▶ SOURCE RECORDS
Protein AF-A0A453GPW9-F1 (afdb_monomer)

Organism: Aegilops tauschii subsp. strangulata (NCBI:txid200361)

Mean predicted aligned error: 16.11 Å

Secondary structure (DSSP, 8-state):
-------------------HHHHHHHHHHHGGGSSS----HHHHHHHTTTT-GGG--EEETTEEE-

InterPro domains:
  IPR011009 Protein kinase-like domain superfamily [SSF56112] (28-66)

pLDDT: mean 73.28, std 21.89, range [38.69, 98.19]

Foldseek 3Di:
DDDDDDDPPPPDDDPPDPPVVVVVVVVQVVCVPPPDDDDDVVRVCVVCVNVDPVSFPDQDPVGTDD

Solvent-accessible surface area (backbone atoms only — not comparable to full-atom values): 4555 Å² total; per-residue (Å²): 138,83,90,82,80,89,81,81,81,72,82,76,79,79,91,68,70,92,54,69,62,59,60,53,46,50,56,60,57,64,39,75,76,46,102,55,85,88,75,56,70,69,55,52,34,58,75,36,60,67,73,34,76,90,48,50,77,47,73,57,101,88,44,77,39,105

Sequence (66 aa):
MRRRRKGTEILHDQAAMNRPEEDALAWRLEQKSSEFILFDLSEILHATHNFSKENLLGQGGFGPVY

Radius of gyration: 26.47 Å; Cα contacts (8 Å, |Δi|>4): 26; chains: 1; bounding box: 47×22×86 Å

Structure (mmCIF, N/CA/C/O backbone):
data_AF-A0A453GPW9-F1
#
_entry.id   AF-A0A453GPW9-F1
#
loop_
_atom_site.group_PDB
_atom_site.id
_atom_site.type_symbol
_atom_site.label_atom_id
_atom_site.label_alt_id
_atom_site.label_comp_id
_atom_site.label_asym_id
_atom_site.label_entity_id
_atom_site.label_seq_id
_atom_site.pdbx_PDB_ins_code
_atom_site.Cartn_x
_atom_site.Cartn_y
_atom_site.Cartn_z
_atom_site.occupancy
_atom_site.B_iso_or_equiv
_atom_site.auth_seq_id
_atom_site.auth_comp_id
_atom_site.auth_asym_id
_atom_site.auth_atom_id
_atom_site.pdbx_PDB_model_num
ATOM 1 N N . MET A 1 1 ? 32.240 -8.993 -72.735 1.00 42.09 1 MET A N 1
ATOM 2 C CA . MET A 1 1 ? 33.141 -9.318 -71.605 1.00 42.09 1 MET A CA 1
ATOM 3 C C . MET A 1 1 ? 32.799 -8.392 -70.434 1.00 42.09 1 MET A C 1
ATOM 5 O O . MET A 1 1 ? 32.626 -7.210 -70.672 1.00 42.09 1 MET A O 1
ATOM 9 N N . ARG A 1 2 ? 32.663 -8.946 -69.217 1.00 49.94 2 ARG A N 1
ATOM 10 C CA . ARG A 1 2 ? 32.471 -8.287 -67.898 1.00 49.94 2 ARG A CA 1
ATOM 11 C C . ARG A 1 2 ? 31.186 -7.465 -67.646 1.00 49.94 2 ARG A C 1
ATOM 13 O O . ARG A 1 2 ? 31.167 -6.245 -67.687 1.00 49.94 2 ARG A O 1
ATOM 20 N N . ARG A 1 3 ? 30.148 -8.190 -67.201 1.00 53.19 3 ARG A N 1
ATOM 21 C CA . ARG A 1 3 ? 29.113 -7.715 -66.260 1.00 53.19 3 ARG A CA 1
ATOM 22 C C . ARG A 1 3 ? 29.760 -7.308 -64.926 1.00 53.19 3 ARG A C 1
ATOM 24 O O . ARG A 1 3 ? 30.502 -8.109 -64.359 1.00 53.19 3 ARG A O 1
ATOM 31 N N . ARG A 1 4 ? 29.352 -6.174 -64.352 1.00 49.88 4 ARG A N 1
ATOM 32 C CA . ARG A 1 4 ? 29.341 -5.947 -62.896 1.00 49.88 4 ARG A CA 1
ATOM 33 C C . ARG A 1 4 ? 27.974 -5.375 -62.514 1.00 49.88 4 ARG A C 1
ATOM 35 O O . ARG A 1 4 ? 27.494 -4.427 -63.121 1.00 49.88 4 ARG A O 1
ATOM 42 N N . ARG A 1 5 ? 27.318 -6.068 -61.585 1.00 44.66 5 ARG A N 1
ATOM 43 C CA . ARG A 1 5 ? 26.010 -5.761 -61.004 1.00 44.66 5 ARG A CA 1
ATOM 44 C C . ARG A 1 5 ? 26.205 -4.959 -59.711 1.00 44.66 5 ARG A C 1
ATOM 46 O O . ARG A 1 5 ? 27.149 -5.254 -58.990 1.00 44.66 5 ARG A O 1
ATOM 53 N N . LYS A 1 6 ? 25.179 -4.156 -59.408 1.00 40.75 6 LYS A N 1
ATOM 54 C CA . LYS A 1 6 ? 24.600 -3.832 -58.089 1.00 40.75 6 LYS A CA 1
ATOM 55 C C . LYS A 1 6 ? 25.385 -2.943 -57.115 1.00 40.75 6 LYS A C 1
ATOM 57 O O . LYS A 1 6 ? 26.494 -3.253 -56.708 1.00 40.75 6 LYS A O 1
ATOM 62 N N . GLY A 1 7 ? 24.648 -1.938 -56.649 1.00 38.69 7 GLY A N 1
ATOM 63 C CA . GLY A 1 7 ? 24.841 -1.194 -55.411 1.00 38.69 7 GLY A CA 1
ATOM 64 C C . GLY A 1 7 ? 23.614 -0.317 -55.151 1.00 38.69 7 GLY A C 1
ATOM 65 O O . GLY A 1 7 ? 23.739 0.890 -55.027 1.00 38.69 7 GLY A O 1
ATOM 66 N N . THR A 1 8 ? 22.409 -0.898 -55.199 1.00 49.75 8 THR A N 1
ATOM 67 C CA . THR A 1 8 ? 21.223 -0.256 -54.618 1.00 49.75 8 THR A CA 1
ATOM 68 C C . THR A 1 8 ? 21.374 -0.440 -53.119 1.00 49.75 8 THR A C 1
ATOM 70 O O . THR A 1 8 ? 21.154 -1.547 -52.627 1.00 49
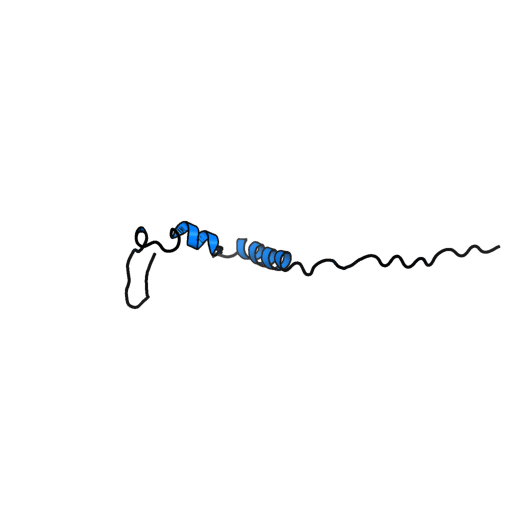.75 8 THR A O 1
ATOM 73 N N . GLU A 1 9 ? 21.822 0.594 -52.414 1.00 41.41 9 GLU A N 1
ATOM 74 C CA . GLU A 1 9 ? 21.744 0.616 -50.958 1.00 41.41 9 GLU A CA 1
ATOM 75 C C . GLU A 1 9 ? 20.276 0.773 -50.584 1.00 41.41 9 GLU A C 1
ATOM 77 O O . GLU A 1 9 ? 19.713 1.861 -50.497 1.00 41.41 9 GLU A O 1
ATOM 82 N N . ILE A 1 10 ? 19.626 -0.379 -50.467 1.00 48.47 10 ILE A N 1
ATOM 83 C CA . ILE A 1 10 ? 18.393 -0.505 -49.723 1.00 48.47 10 ILE A CA 1
ATOM 84 C C . ILE A 1 10 ? 18.812 -0.266 -48.273 1.00 48.47 10 ILE A C 1
ATOM 86 O O . ILE A 1 10 ? 19.428 -1.136 -47.657 1.00 48.47 10 ILE A O 1
ATOM 90 N N . LEU A 1 11 ? 18.533 0.928 -47.755 1.00 42.50 11 LEU A N 1
ATOM 91 C CA . LEU A 1 11 ? 18.551 1.190 -46.322 1.00 42.50 11 LEU A CA 1
ATOM 92 C C . LEU A 1 11 ? 17.442 0.335 -45.698 1.00 42.50 11 LEU A C 1
ATOM 94 O O . LEU A 1 11 ? 16.307 0.773 -45.531 1.00 42.50 11 LEU A O 1
ATOM 98 N N . HIS A 1 12 ? 17.759 -0.931 -45.430 1.00 45.56 12 HIS A N 1
ATOM 99 C CA . HIS A 1 12 ? 17.011 -1.754 -44.497 1.00 45.56 12 HIS A CA 1
ATOM 100 C C . HIS A 1 12 ? 17.303 -1.210 -43.100 1.00 45.56 12 HIS A C 1
ATOM 102 O O . HIS A 1 12 ? 18.341 -1.473 -42.503 1.00 45.56 12 HIS A O 1
ATOM 108 N N . ASP A 1 13 ? 16.392 -0.347 -42.669 1.00 49.62 13 ASP A N 1
ATOM 109 C CA . ASP A 1 13 ? 15.521 -0.670 -41.549 1.00 49.62 13 ASP A CA 1
ATOM 110 C C . ASP A 1 13 ? 16.218 -1.281 -40.334 1.00 49.62 13 ASP A C 1
ATOM 112 O O . ASP A 1 13 ? 16.377 -2.494 -40.262 1.00 49.62 13 ASP A O 1
ATOM 116 N N . GLN A 1 14 ? 16.560 -0.435 -39.362 1.00 49.31 14 GLN A N 1
ATOM 117 C CA . GLN A 1 14 ? 16.479 -0.792 -37.945 1.00 49.31 14 GLN A CA 1
ATOM 118 C C . GLN A 1 14 ? 16.028 0.433 -37.142 1.00 49.31 14 GLN A C 1
ATOM 120 O O . GLN A 1 14 ? 16.695 0.894 -36.222 1.00 49.31 14 GLN A O 1
ATOM 125 N N . ALA A 1 15 ? 14.839 0.941 -37.472 1.00 49.72 15 ALA A N 1
ATOM 126 C CA . ALA A 1 15 ? 13.990 1.577 -36.470 1.00 49.72 15 ALA A CA 1
ATOM 127 C C . ALA A 1 15 ? 13.220 0.470 -35.728 1.00 49.72 15 ALA A C 1
ATOM 129 O O . ALA A 1 15 ? 11.995 0.428 -35.727 1.00 49.72 15 ALA A O 1
ATOM 130 N N . ALA A 1 16 ? 13.939 -0.479 -35.130 1.00 49.62 16 ALA A N 1
ATOM 131 C CA . ALA A 1 16 ? 13.344 -1.543 -34.337 1.00 49.62 16 ALA A CA 1
ATOM 132 C C . ALA A 1 16 ? 13.619 -1.234 -32.870 1.00 49.62 16 ALA A C 1
ATOM 134 O O . ALA A 1 16 ? 14.624 -1.656 -32.315 1.00 49.62 16 ALA A O 1
ATOM 135 N N . MET A 1 17 ? 12.733 -0
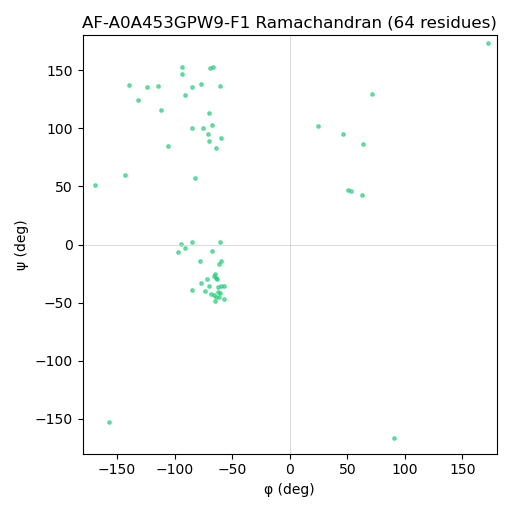.406 -32.311 1.00 50.88 17 MET A N 1
ATOM 136 C CA . MET A 1 17 ? 12.301 -0.413 -30.914 1.00 50.88 17 MET A CA 1
ATOM 137 C C . MET A 1 17 ? 13.304 -1.037 -29.934 1.00 50.88 17 MET A C 1
ATOM 139 O O . MET A 1 17 ? 13.306 -2.253 -29.748 1.00 50.88 17 MET A O 1
ATOM 143 N N . ASN A 1 18 ? 14.036 -0.201 -29.195 1.00 56.22 18 ASN A N 1
ATOM 144 C CA . ASN A 1 18 ? 14.342 -0.555 -27.811 1.00 56.22 18 ASN A CA 1
ATOM 145 C C . ASN A 1 18 ? 12.981 -0.702 -27.127 1.00 56.22 18 ASN A C 1
ATOM 147 O O . ASN A 1 18 ? 12.362 0.295 -26.760 1.00 56.22 18 ASN A O 1
ATOM 151 N N . ARG A 1 19 ? 12.451 -1.925 -27.122 1.00 56.81 19 ARG A N 1
ATOM 152 C CA . ARG A 1 19 ? 11.166 -2.278 -26.536 1.00 56.81 19 ARG A CA 1
ATOM 153 C C . ARG A 1 19 ? 11.475 -2.540 -25.059 1.00 56.81 19 ARG A C 1
ATOM 155 O O . ARG A 1 19 ? 11.967 -3.622 -24.754 1.00 56.81 19 ARG A O 1
ATOM 162 N N . PRO A 1 20 ? 11.223 -1.592 -24.134 1.00 57.34 20 PRO A N 1
ATOM 163 C CA . PRO A 1 20 ? 11.478 -1.812 -22.705 1.00 57.34 20 PRO A CA 1
ATOM 164 C C . PRO A 1 20 ? 10.684 -3.004 -22.141 1.00 57.34 20 PRO A C 1
ATOM 166 O O . PRO A 1 20 ? 10.968 -3.491 -21.052 1.00 57.34 20 PRO A O 1
ATOM 169 N N . GLU A 1 21 ? 9.692 -3.487 -22.890 1.00 59.56 21 GLU A N 1
ATOM 170 C CA . GLU A 1 21 ? 8.866 -4.636 -22.541 1.00 59.56 21 GLU A CA 1
ATOM 171 C C . GLU A 1 21 ? 9.595 -5.981 -22.634 1.00 59.56 21 GLU A C 1
ATOM 173 O O . GLU A 1 21 ? 9.260 -6.883 -21.872 1.00 59.56 21 GLU A O 1
ATOM 178 N N . GLU A 1 22 ? 10.588 -6.135 -23.518 1.00 56.31 22 GLU A N 1
ATOM 179 C CA . GLU A 1 22 ? 11.330 -7.402 -23.632 1.00 56.31 22 GLU A CA 1
ATOM 180 C C . GLU A 1 22 ? 12.286 -7.587 -22.446 1.00 56.31 22 GLU A C 1
ATOM 182 O O . GLU A 1 22 ? 12.316 -8.662 -21.845 1.00 56.31 22 GLU A O 1
ATOM 187 N N . ASP A 1 23 ? 12.952 -6.511 -22.018 1.00 58.38 23 ASP A N 1
ATOM 188 C CA . ASP A 1 23 ? 13.774 -6.503 -20.805 1.00 58.38 23 ASP A CA 1
ATOM 189 C C . ASP A 1 23 ? 12.908 -6.697 -19.550 1.00 58.38 23 ASP A C 1
ATOM 191 O O . ASP A 1 23 ? 13.239 -7.499 -18.677 1.00 58.38 23 ASP A O 1
ATOM 195 N N . ALA A 1 24 ? 11.751 -6.027 -19.466 1.00 62.12 24 ALA A N 1
ATOM 196 C CA . ALA A 1 24 ? 10.807 -6.211 -18.361 1.00 62.12 24 ALA A CA 1
ATOM 197 C C . ALA A 1 24 ? 10.257 -7.648 -18.293 1.00 62.12 24 ALA A C 1
ATOM 199 O O . ALA A 1 24 ? 10.061 -8.194 -17.205 1.00 62.12 24 ALA A O 1
ATOM 200 N N . LEU A 1 25 ? 10.026 -8.288 -19.444 1.00 62.59 25 LEU A N 1
ATOM 201 C CA . LEU A 1 25 ? 9.599 -9.682 -19.508 1.00 62.59 25 LEU A CA 1
ATOM 202 C C . LEU A 1 25 ? 10.721 -10.643 -19.090 1.00 62.59 25 LEU A C 
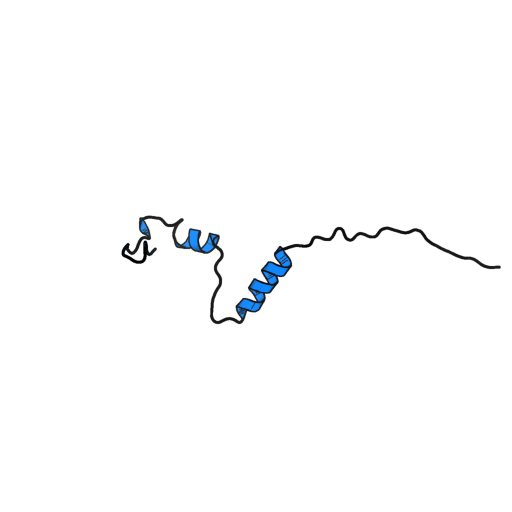1
ATOM 204 O O . LEU A 1 25 ? 10.433 -11.642 -18.429 1.
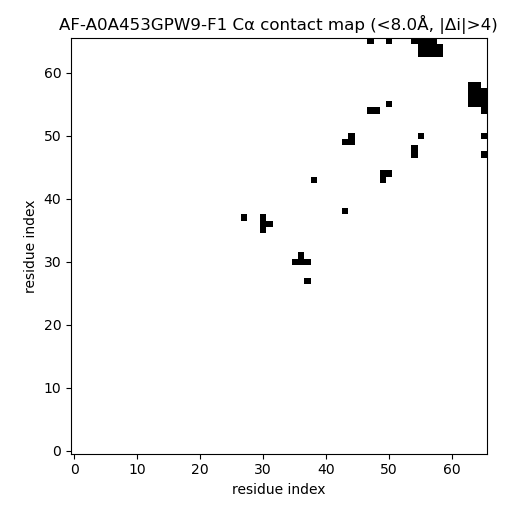00 62.59 25 LEU A O 1
ATOM 208 N N . ALA A 1 26 ? 11.980 -10.330 -19.414 1.00 61.97 26 ALA A N 1
ATOM 209 C CA . ALA A 1 26 ? 13.144 -11.103 -18.983 1.00 61.97 26 ALA A CA 1
ATOM 210 C C . ALA A 1 26 ? 13.273 -11.126 -17.449 1.00 61.97 26 ALA A C 1
ATOM 212 O O . ALA A 1 26 ? 13.385 -12.208 -16.872 1.00 61.97 26 ALA A O 1
ATOM 213 N N . TRP A 1 27 ? 13.106 -9.976 -16.780 1.00 63.88 27 TRP A N 1
ATOM 214 C CA . TRP A 1 27 ? 13.020 -9.921 -15.313 1.00 63.88 27 TRP A CA 1
ATOM 215 C C . TRP A 1 27 ? 11.879 -10.795 -14.778 1.00 63.88 27 TRP A C 1
ATOM 217 O O . TRP A 1 27 ? 12.080 -11.593 -13.866 1.00 63.88 27 TRP A O 1
ATOM 227 N N . ARG A 1 28 ? 10.679 -10.709 -15.366 1.00 62.03 28 ARG A N 1
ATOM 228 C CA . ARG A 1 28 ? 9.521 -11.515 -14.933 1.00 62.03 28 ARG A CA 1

▶ WORK TASK
Look above for the line with "8 THR A O 1" and the line with "ATOM 83 C CA", then restate exactly those two lines and all lines between them, with no pictures.

▶ COMPLETED EXERCISE
.75 8 THR A O 1
ATOM 73 N N . GLU A 1 9 ? 21.822 0.594 -52.414 1.00 41.41 9 GLU A N 1
ATOM 74 C CA . GLU A 1 9 ? 21.744 0.616 -50.958 1.00 41.41 9 GLU A CA 1
ATOM 75 C C . GLU A 1 9 ? 20.276 0.773 -50.584 1.00 41.41 9 GLU A C 1
ATOM 77 O O . GLU A 1 9 ? 19.713 1.861 -50.497 1.00 41.41 9 GLU A O 1
ATOM 82 N N . ILE A 1 10 ? 19.626 -0.379 -50.467 1.00 48.47 10 ILE A N 1
ATOM 83 C CA . ILE A 1 10 ? 18.393 -0.505 -49.723 1.00 48.47 10 ILE A CA 1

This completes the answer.